This code and its dependencies will not be bundled with your main code. It is bundled into a separate Jar with the arch-rules classifier. When publishing, your library will publish this jar as a separate variant with the usage attribute set to arch-rules. This means that in order for downstream projects to use these rules, they must use Gradle Module Metadata for dependency resolution. There are 2 flavors of rules Libraries: Standalone rules libraries, bundled rule libraries.

Standalone Rule Libraries

A Standalone Rule library contains no main code: only archRules. These are useful for defining rules for code you don’t own, such as Core Java APIs or OSS libraries. They are also useful for generic rules that can apply to any code, such as “don’t use code marked as @Deprecated”. We maintain a collection of OSS Standalone rule libraries which anyone is free to use, and serve as examples of the types of rules you may want to write yourself. However, the real power of ArchRules is in “bundled rule libraries”.

Bundled Rule Libraries

A bundled rule library is a library with both main and archRules sources. The main source set will contain useful library code, whatever it may be. The archRules will contain rules specific to the usage of that library. For example, rules scoped to that library’s package, or referencing that library’s specific API. Whenever possible, we recommend writing rules in this bundled way. That is because the ArchRules Runner Plugin will be able to automatically detect these rules and run them in only the source sets that use this library as a dependency. An example of this can be seen in our Nebula Test library.

In any case, the library plugin will automatically generate a service loader registration entry for your ArchRulesService so that the runner can discover your rules.

Running Rules

The ArchRules Runner Plugin allows rules to be evaluated against your code.
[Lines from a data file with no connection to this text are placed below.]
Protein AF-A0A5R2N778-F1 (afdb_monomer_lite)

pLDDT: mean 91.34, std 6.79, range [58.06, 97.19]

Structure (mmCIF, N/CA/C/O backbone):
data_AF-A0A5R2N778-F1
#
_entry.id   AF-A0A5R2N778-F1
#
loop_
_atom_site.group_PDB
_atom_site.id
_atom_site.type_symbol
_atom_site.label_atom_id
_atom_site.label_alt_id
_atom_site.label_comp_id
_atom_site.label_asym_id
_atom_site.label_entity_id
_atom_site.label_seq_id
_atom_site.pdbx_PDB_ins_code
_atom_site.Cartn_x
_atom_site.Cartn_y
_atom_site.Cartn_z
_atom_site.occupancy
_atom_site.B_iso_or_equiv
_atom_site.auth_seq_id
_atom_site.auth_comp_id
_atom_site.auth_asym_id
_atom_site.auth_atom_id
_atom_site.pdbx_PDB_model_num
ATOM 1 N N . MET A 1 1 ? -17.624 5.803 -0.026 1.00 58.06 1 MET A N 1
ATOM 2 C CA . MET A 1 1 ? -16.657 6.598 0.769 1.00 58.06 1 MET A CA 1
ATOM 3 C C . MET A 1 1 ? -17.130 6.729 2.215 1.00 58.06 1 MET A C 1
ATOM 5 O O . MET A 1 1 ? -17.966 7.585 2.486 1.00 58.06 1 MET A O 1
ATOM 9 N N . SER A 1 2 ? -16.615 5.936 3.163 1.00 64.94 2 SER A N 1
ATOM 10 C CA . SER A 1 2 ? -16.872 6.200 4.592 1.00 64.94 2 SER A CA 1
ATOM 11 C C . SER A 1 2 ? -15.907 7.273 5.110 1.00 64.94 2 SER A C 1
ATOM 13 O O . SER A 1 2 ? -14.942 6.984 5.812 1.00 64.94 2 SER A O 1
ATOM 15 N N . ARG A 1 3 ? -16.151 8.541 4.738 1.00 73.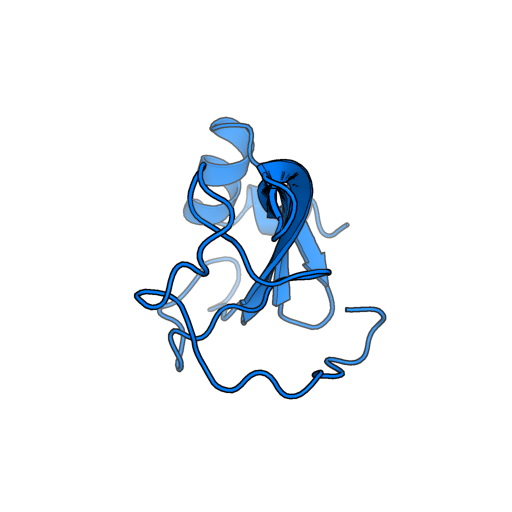31 3 ARG A N 1
ATOM 16 C CA . ARG A 1 3 ? -15.386 9.701 5.249 1.00 73.31 3 ARG A CA 1
ATOM 17 C C . ARG A 1 3 ? -15.383 9.761 6.780 1.00 73.31 3 ARG A C 1
ATOM 19 O O . ARG A 1 3 ? -14.424 10.231 7.377 1.00 73.31 3 ARG A O 1
ATOM 26 N N . ARG A 1 4 ? -16.452 9.255 7.403 1.00 81.38 4 ARG A N 1
ATOM 27 C CA . ARG A 1 4 ? -16.612 9.196 8.856 1.00 81.38 4 ARG A CA 1
ATOM 28 C C . ARG A 1 4 ? -15.568 8.294 9.515 1.00 81.38 4 ARG A C 1
ATOM 30 O O . ARG A 1 4 ? -14.973 8.714 10.493 1.00 81.38 4 ARG A O 1
ATOM 37 N N . LEU A 1 5 ? -15.322 7.102 8.971 1.00 82.31 5 LEU A N 1
ATOM 38 C CA . LEU A 1 5 ? -14.360 6.168 9.561 1.00 82.31 5 LEU A CA 1
ATOM 39 C C . LEU A 1 5 ? -12.924 6.709 9.489 1.00 82.31 5 LEU A C 1
ATOM 41 O O . LEU A 1 5 ? -12.194 6.645 10.473 1.00 82.31 5 LEU A O 1
ATOM 45 N N . ILE A 1 6 ? -12.546 7.307 8.353 1.00 84.38 6 ILE A N 1
ATOM 46 C CA . ILE A 1 6 ? -11.227 7.942 8.193 1.00 84.38 6 ILE A CA 1
ATOM 47 C C . ILE A 1 6 ? -11.036 9.053 9.232 1.00 84.38 6 ILE A C 1
ATOM 49 O O . ILE A 1 6 ? -9.982 9.129 9.846 1.00 84.38 6 ILE A O 1
ATOM 53 N N . ALA A 1 7 ? -12.061 9.874 9.474 1.00 83.00 7 ALA A N 1
ATOM 54 C CA . ALA A 1 7 ? -11.983 10.975 10.432 1.00 83.00 7 ALA A CA 1
ATOM 55 C C . ALA A 1 7 ? -11.943 10.530 11.907 1.00 83.00 7 ALA A C 1
ATOM 57 O O . ALA A 1 7 ? -11.452 11.277 12.749 1.00 83.00 7 ALA A O 1
ATOM 58 N N . LEU A 1 8 ? -12.484 9.350 12.232 1.00 88.25 8 LEU A N 1
ATOM 59 C CA . LEU A 1 8 ? -12.579 8.852 13.611 1.00 88.25 8 LEU A CA 1
ATOM 60 C C . LEU A 1 8 ? -11.403 7.950 14.018 1.00 88.25 8 LEU A C 1
ATOM 62 O O . LEU A 1 8 ? -11.141 7.810 15.214 1.00 88.25 8 LEU A O 1
ATOM 66 N N . SER A 1 9 ? -10.667 7.393 13.052 1.00 93.81 9 SER A N 1
ATOM 67 C CA . SER A 1 9 ? -9.415 6.674 13.306 1.00 93.81 9 SER A CA 1
ATOM 68 C C . SER A 1 9 ? -8.219 7.634 13.260 1.00 93.81 9 SER A C 1
ATOM 70 O O . SER A 1 9 ? -7.952 8.200 12.198 1.00 93.81 9 SER A O 1
ATOM 72 N N . PRO A 1 10 ? -7.439 7.793 14.349 1.00 92.88 10 PRO A N 1
ATOM 73 C CA . PRO A 1 10 ? -6.246 8.641 14.344 1.00 92.88 10 PRO A CA 1
ATOM 74 C C . PRO A 1 10 ? -5.218 8.248 13.275 1.00 92.88 10 PRO A C 1
ATOM 76 O O . PRO A 1 10 ? -4.620 9.129 12.659 1.00 92.88 10 PRO A O 1
ATOM 79 N N . ASP A 1 11 ? -5.044 6.948 13.020 1.00 94.31 11 ASP A N 1
ATOM 80 C CA . ASP A 1 11 ? -4.068 6.452 12.045 1.00 94.31 11 ASP A CA 1
ATOM 81 C C . ASP A 1 11 ? -4.504 6.777 10.609 1.00 94.31 11 ASP A C 1
ATOM 83 O O . ASP A 1 11 ? -3.716 7.287 9.813 1.00 94.31 11 ASP A O 1
ATOM 87 N N . LEU A 1 12 ? -5.783 6.547 10.283 1.00 95.06 12 LEU A N 1
ATOM 88 C CA . LEU A 1 12 ? -6.317 6.828 8.946 1.00 95.06 12 LEU A CA 1
ATOM 89 C C . LEU A 1 12 ? -6.411 8.335 8.685 1.00 95.06 12 LEU A C 1
ATOM 91 O O . LEU A 1 12 ? -6.101 8.789 7.583 1.00 95.06 12 LEU A O 1
ATOM 95 N N . LEU A 1 13 ? -6.793 9.116 9.700 1.00 94.88 13 LEU A N 1
ATOM 96 C CA . LEU A 1 13 ? -6.804 10.574 9.623 1.00 94.88 13 LEU A CA 1
ATOM 97 C C . LEU A 1 13 ? -5.394 11.116 9.395 1.00 94.88 13 LEU A C 1
ATOM 99 O O . LEU A 1 13 ? -5.202 12.007 8.571 1.00 94.88 13 LEU A O 1
ATOM 103 N N . ARG A 1 14 ? -4.395 10.565 10.093 1.00 96.06 14 ARG A N 1
ATOM 104 C CA . ARG A 1 14 ? -2.995 10.931 9.886 1.00 96.06 14 ARG A CA 1
ATOM 105 C C . ARG A 1 14 ? -2.565 10.667 8.447 1.00 96.06 14 ARG A C 1
ATOM 107 O O . ARG A 1 14 ? -2.041 11.580 7.822 1.00 96.06 14 ARG A O 1
ATOM 114 N N . MET A 1 15 ? -2.829 9.477 7.909 1.00 95.62 15 MET A N 1
ATOM 115 C CA . MET A 1 15 ? -2.512 9.165 6.512 1.00 95.62 15 MET A CA 1
ATOM 116 C C . MET A 1 15 ? -3.206 10.140 5.541 1.00 95.62 15 MET A C 1
ATOM 118 O O . MET A 1 15 ? -2.576 10.678 4.634 1.00 95.62 15 MET A O 1
ATOM 122 N N . GLN A 1 16 ? -4.487 10.448 5.749 1.00 95.06 16 GLN A N 1
ATOM 123 C CA . GLN A 1 16 ? -5.177 11.433 4.913 1.00 95.06 16 GLN A CA 1
ATOM 124 C C . GLN A 1 16 ? -4.530 12.828 5.000 1.00 95.06 16 GLN A C 1
ATOM 126 O O . GLN A 1 16 ? -4.350 13.483 3.976 1.00 95.06 16 GLN A O 1
ATOM 131 N N . ASN A 1 17 ? -4.150 13.272 6.200 1.00 96.06 17 ASN A N 1
ATOM 132 C CA . ASN A 1 17 ? -3.486 14.562 6.410 1.00 96.06 17 ASN A CA 1
ATOM 133 C C . ASN A 1 17 ? -2.066 14.606 5.823 1.00 96.06 17 ASN A C 1
ATOM 135 O O . ASN A 1 17 ? -1.610 15.670 5.416 1.00 96.06 17 ASN A O 1
ATOM 139 N N . GLU A 1 18 ? -1.379 13.464 5.756 1.00 96.75 18 GLU A N 1
ATOM 140 C CA . GLU A 1 18 ? -0.095 13.305 5.062 1.00 96.75 18 GLU A CA 1
ATOM 141 C C . GLU A 1 18 ? -0.253 13.275 3.527 1.00 96.75 18 GLU A C 1
ATOM 143 O O . GLU A 1 18 ? 0.742 13.311 2.806 1.00 96.75 18 GLU A O 1
ATOM 148 N N . GLY A 1 19 ? -1.491 13.270 3.016 1.00 95.44 19 GLY A N 1
ATOM 149 C CA . GLY A 1 19 ? -1.804 13.383 1.591 1.00 95.44 19 GLY A CA 1
ATOM 150 C C . GLY A 1 19 ? -2.052 12.053 0.880 1.00 95.44 19 GLY A C 1
ATOM 151 O O . GLY A 1 19 ? -2.160 12.040 -0.346 1.00 95.44 19 GLY A O 1
ATOM 152 N N . TYR A 1 20 ? -2.163 10.939 1.611 1.00 96.19 20 TYR A N 1
ATOM 153 C CA . TYR A 1 20 ? -2.500 9.652 1.006 1.00 96.19 20 TYR A CA 1
ATOM 154 C C . TYR A 1 20 ? -3.949 9.634 0.508 1.00 96.19 20 TYR A C 1
ATOM 156 O O . TYR A 1 20 ? -4.880 10.041 1.211 1.00 96.19 20 TYR A O 1
ATOM 164 N N . ASP A 1 21 ? -4.149 9.105 -0.700 1.00 95.75 21 ASP A N 1
ATOM 165 C CA . ASP A 1 21 ? -5.475 8.973 -1.294 1.00 95.75 21 ASP A CA 1
ATOM 166 C C . ASP A 1 21 ? -6.145 7.665 -0.854 1.00 95.75 21 ASP A C 1
ATOM 168 O O . ASP A 1 21 ? -5.851 6.595 -1.381 1.00 95.75 21 ASP A O 1
ATOM 172 N N . LEU A 1 22 ? -7.029 7.736 0.142 1.00 95.44 22 LEU A N 1
ATOM 173 C CA . LEU A 1 22 ? -7.589 6.549 0.795 1.00 95.44 22 LEU A CA 1
ATOM 174 C C . LEU A 1 22 ? -9.000 6.190 0.303 1.00 95.44 22 LEU A C 1
ATOM 176 O O . LEU A 1 22 ? -9.863 7.045 0.068 1.00 95.44 22 LEU A O 1
ATOM 180 N N . GLU A 1 23 ? -9.269 4.889 0.238 1.00 94.44 23 GLU A N 1
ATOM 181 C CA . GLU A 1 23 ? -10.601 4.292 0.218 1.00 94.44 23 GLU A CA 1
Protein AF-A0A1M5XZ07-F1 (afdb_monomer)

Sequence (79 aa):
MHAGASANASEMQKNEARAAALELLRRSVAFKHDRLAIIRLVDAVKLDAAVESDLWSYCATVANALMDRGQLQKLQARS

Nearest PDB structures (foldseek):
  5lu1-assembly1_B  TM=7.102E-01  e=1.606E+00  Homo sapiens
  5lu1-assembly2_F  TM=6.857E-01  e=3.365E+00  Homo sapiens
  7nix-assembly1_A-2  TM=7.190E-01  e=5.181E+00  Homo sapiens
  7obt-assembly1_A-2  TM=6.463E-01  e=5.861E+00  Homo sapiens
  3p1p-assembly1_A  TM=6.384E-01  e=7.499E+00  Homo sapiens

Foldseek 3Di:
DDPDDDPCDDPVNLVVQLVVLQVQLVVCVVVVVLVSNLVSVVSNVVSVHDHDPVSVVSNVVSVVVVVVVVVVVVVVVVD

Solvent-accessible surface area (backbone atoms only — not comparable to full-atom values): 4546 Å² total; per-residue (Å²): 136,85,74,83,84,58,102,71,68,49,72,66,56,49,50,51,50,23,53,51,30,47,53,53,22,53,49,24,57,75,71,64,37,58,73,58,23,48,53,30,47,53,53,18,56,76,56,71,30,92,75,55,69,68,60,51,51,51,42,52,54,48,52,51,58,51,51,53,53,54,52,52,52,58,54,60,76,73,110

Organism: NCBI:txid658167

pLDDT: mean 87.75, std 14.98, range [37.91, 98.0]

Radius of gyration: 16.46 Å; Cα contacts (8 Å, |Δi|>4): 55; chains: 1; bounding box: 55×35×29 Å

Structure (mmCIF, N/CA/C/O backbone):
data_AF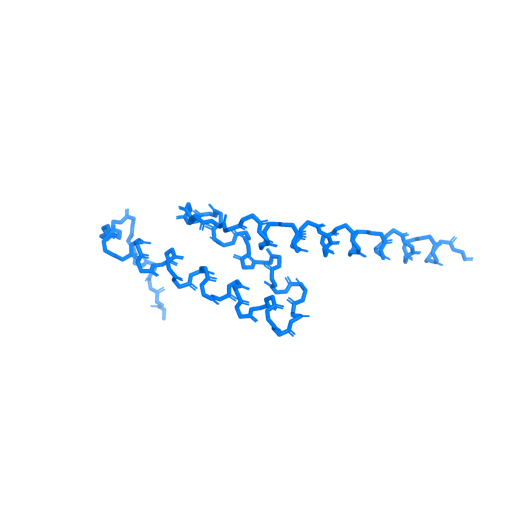-A0A1M5XZ07-F1
#
_entry.id   AF-A0A1M5XZ07-F1
#
loop_
_atom_site.group_PDB
_atom_site.id
_atom_site.type_symbol
_atom_site.label_atom_id
_atom_site.label_alt_id
_atom_site.label_comp_id
_atom_site.label_asym_id
_atom_site.label_entity_id
_atom_site.label_seq_id
_atom_site.pdbx_PDB_ins_code
_atom_site.Cartn_x
_atom_site.Cartn_y
_atom_site.Cartn_z
_atom_site.occupancy
_atom_site.B_iso_or_equiv
_atom_site.auth_seq_id
_atom_site.auth_comp_id
_atom_site.auth_asym_id
_atom_site.auth_atom_id
_atom_site.pdbx_PDB_model_num
ATOM 1 N N . MET A 1 1 ? -5.258 28.299 11.525 1.00 37.91 1 MET A N 1
ATOM 2 C CA . MET A 1 1 ? -5.266 27.229 12.545 1.00 37.91 1 MET A CA 1
ATOM 3 C C . MET A 1 1 ? -6.470 26.344 12.243 1.00 37.91 1 MET A C 1
ATOM 5 O O . MET A 1 1 ? -7.572 26.715 12.617 1.00 37.91 1 MET A O 1
ATOM 9 N N . HIS A 1 2 ? -6.324 25.267 11.464 1.00 45.25 2 HIS A N 1
ATOM 10 C CA . HIS A 1 2 ? -7.459 24.368 11.216 1.00 45.25 2 HIS A CA 1
ATOM 11 C C . HIS A 1 2 ? -7.466 23.286 12.287 1.00 45.25 2 HIS A C 1
ATOM 13 O O . HIS A 1 2 ? -6.632 22.384 12.283 1.00 45.25 2 HIS A O 1
ATOM 19 N N . ALA A 1 3 ? -8.372 23.466 13.247 1.00 47.00 3 ALA A N 1
ATOM 20 C CA . ALA A 1 3 ? -8.698 22.491 14.269 1.00 47.00 3 ALA A CA 1
ATOM 21 C C . ALA A 1 3 ? -9.027 21.145 13.608 1.00 47.00 3 ALA A C 1
ATOM 23 O O . ALA A 1 3 ? -9.809 21.092 12.657 1.00 47.00 3 ALA A O 1
ATOM 24 N N . GLY A 1 4 ? -8.403 20.076 14.106 1.00 51.97 4 GLY A N 1
ATOM 25 C CA . GLY A 1 4 ? -8.691 18.707 13.700 1.00 51.97 4 GLY A CA 1
ATOM 26 C C . GLY A 1 4 ? -10.163 18.398 13.946 1.00 51.97 4 GLY A C 1
ATOM 27 O O . GLY A 1 4 ? -10.599 18.289 15.091 1.00 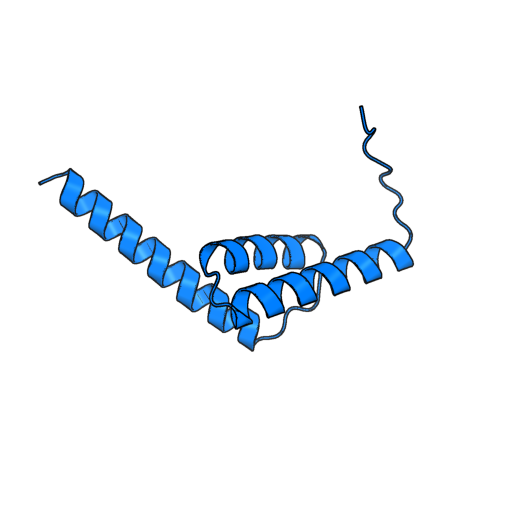51.97 4 GLY A O 1
ATOM 28 N N . ALA A 1 5 ? -10.930 18.304 12.863 1.00 54.03 5 ALA A N 1
ATOM 29 C CA . ALA A 1 5 ? -12.347 18.003 12.921 1.00 54.03 5 ALA A CA 1
ATOM 30 C C . ALA A 1 5 ? -12.547 16.503 13.178 1.00 54.03 5 ALA A C 1
ATOM 32 O O . ALA A 1 5 ? -12.560 15.685 12.266 1.00 54.03 5 ALA A O 1
ATOM 33 N N . SER A 1 6 ? -12.734 16.217 14.464 1.00 55.78 6 SER A N 1
ATOM 34 C CA . SER A 1 6 ? -13.738 15.305 15.006 1.00 55.78 6 SER A CA 1
ATOM 35 C C . SER A 1 6 ? -13.524 13.800 14.844 1.00 55.78 6 SER A C 1
ATOM 37 O O . SER A 1 6 ? -13.661 13.214 13.777 1.00 55.78 6 SER A O 1
ATOM 39 N N . ALA A 1 7 ? -13.397 13.154 16.004 1.00 58.28 7 ALA A N 1
ATOM 40 C CA . ALA A 1 7 ? -13.470 11.713 16.244 1.00 58.28 7 ALA A CA 1
ATOM 41 C C . ALA A 1 7 ? -14.808 11.041 15.830 1.00 58.28 7 ALA A C 1
ATOM 43 O O . ALA A 1 7 ? -15.005 9.866 16.115 1.00 58.28 7 ALA A O 1
ATOM 44 N N . ASN A 1 8 ? -15.701 11.760 15.135 1.00 57.78 8 ASN A N 1
ATOM 45 C CA . ASN A 1 8 ? -17.041 11.331 14.722 1.00 57.78 8 ASN A CA 1
ATOM 46 C C . ASN A 1 8 ? -17.293 11.624 13.230 1.00 57.78 8 ASN A C 1
ATOM 48 O O . ASN A 1 8 ? -18.311 12.216 12.873 1.00 57.78 8 ASN A O 1
ATOM 52 N N . ALA A 1 9 ? -16.363 11.252 12.347 1.00 66.81 9 ALA A N 1
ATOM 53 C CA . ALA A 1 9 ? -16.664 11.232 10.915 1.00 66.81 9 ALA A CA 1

Standalone rule libraries can be evaluated against all source sets by adding them to the archRules configuration in your build. For example:

dependencies {
    archRules("your:rules:1.0.0")
}

As mentioned before, bundled rules will be evaluated automatically. To do this, the runner plugin creates a separate configuration for each of your source sets. In each of these configurations, the archRules classpath is combined with the runtimeClasspath with the arch-rules variant selected. This configuration is the classpath used when the ServiceLoader discovers implementations of ArchRulesService. In the following example, we have a Project which uses a test helper library as a testImplementation dependency, and also adds a standalone rules library to the archRules configuration. The test runtime classpath will only contain the implementation jar for the helper library, but the arch rules runtime will contain the archrules jar for the bundled rules and standalone rules. This all happens automatically.

Gradle configurations used by ArchRules

Once the rules classpath is determined, the runner plugin will create a Gradle work action to evaluate rules against that specific source set. This action runs with classpath isolation using the *archRuleRuntime configuration. Within this action, a ServiceLoader is used to discover rule definitions. The action ends by writing a binary serialization of rule violations to a file for reporting.

In a project running rules, you also have the ability to customize rule configurations using the archRules extension. For example, you can override a rule’s priority level:

archRules {
    ruleClass("com.netflix.nebula.archrules.deprecation") {
        priority("HIGH")
    }
}

Other customizations include disabling running rules on certain source sets and configuring the failure threshold (i.e., high priority failures will cause the build to fail).

Reporting

The ArchRules runner plugin has two built-in reports: JSON and console. The json report will collect the output from all source sets within a project and create a single json file with all of the data. The console report also collects the output from all source sets within a project, but it prints to the console an easy to read report, for example:

Console Report output

Note that failure details feature a detailed plain English description, along with a pointer to the exact line of code in violation.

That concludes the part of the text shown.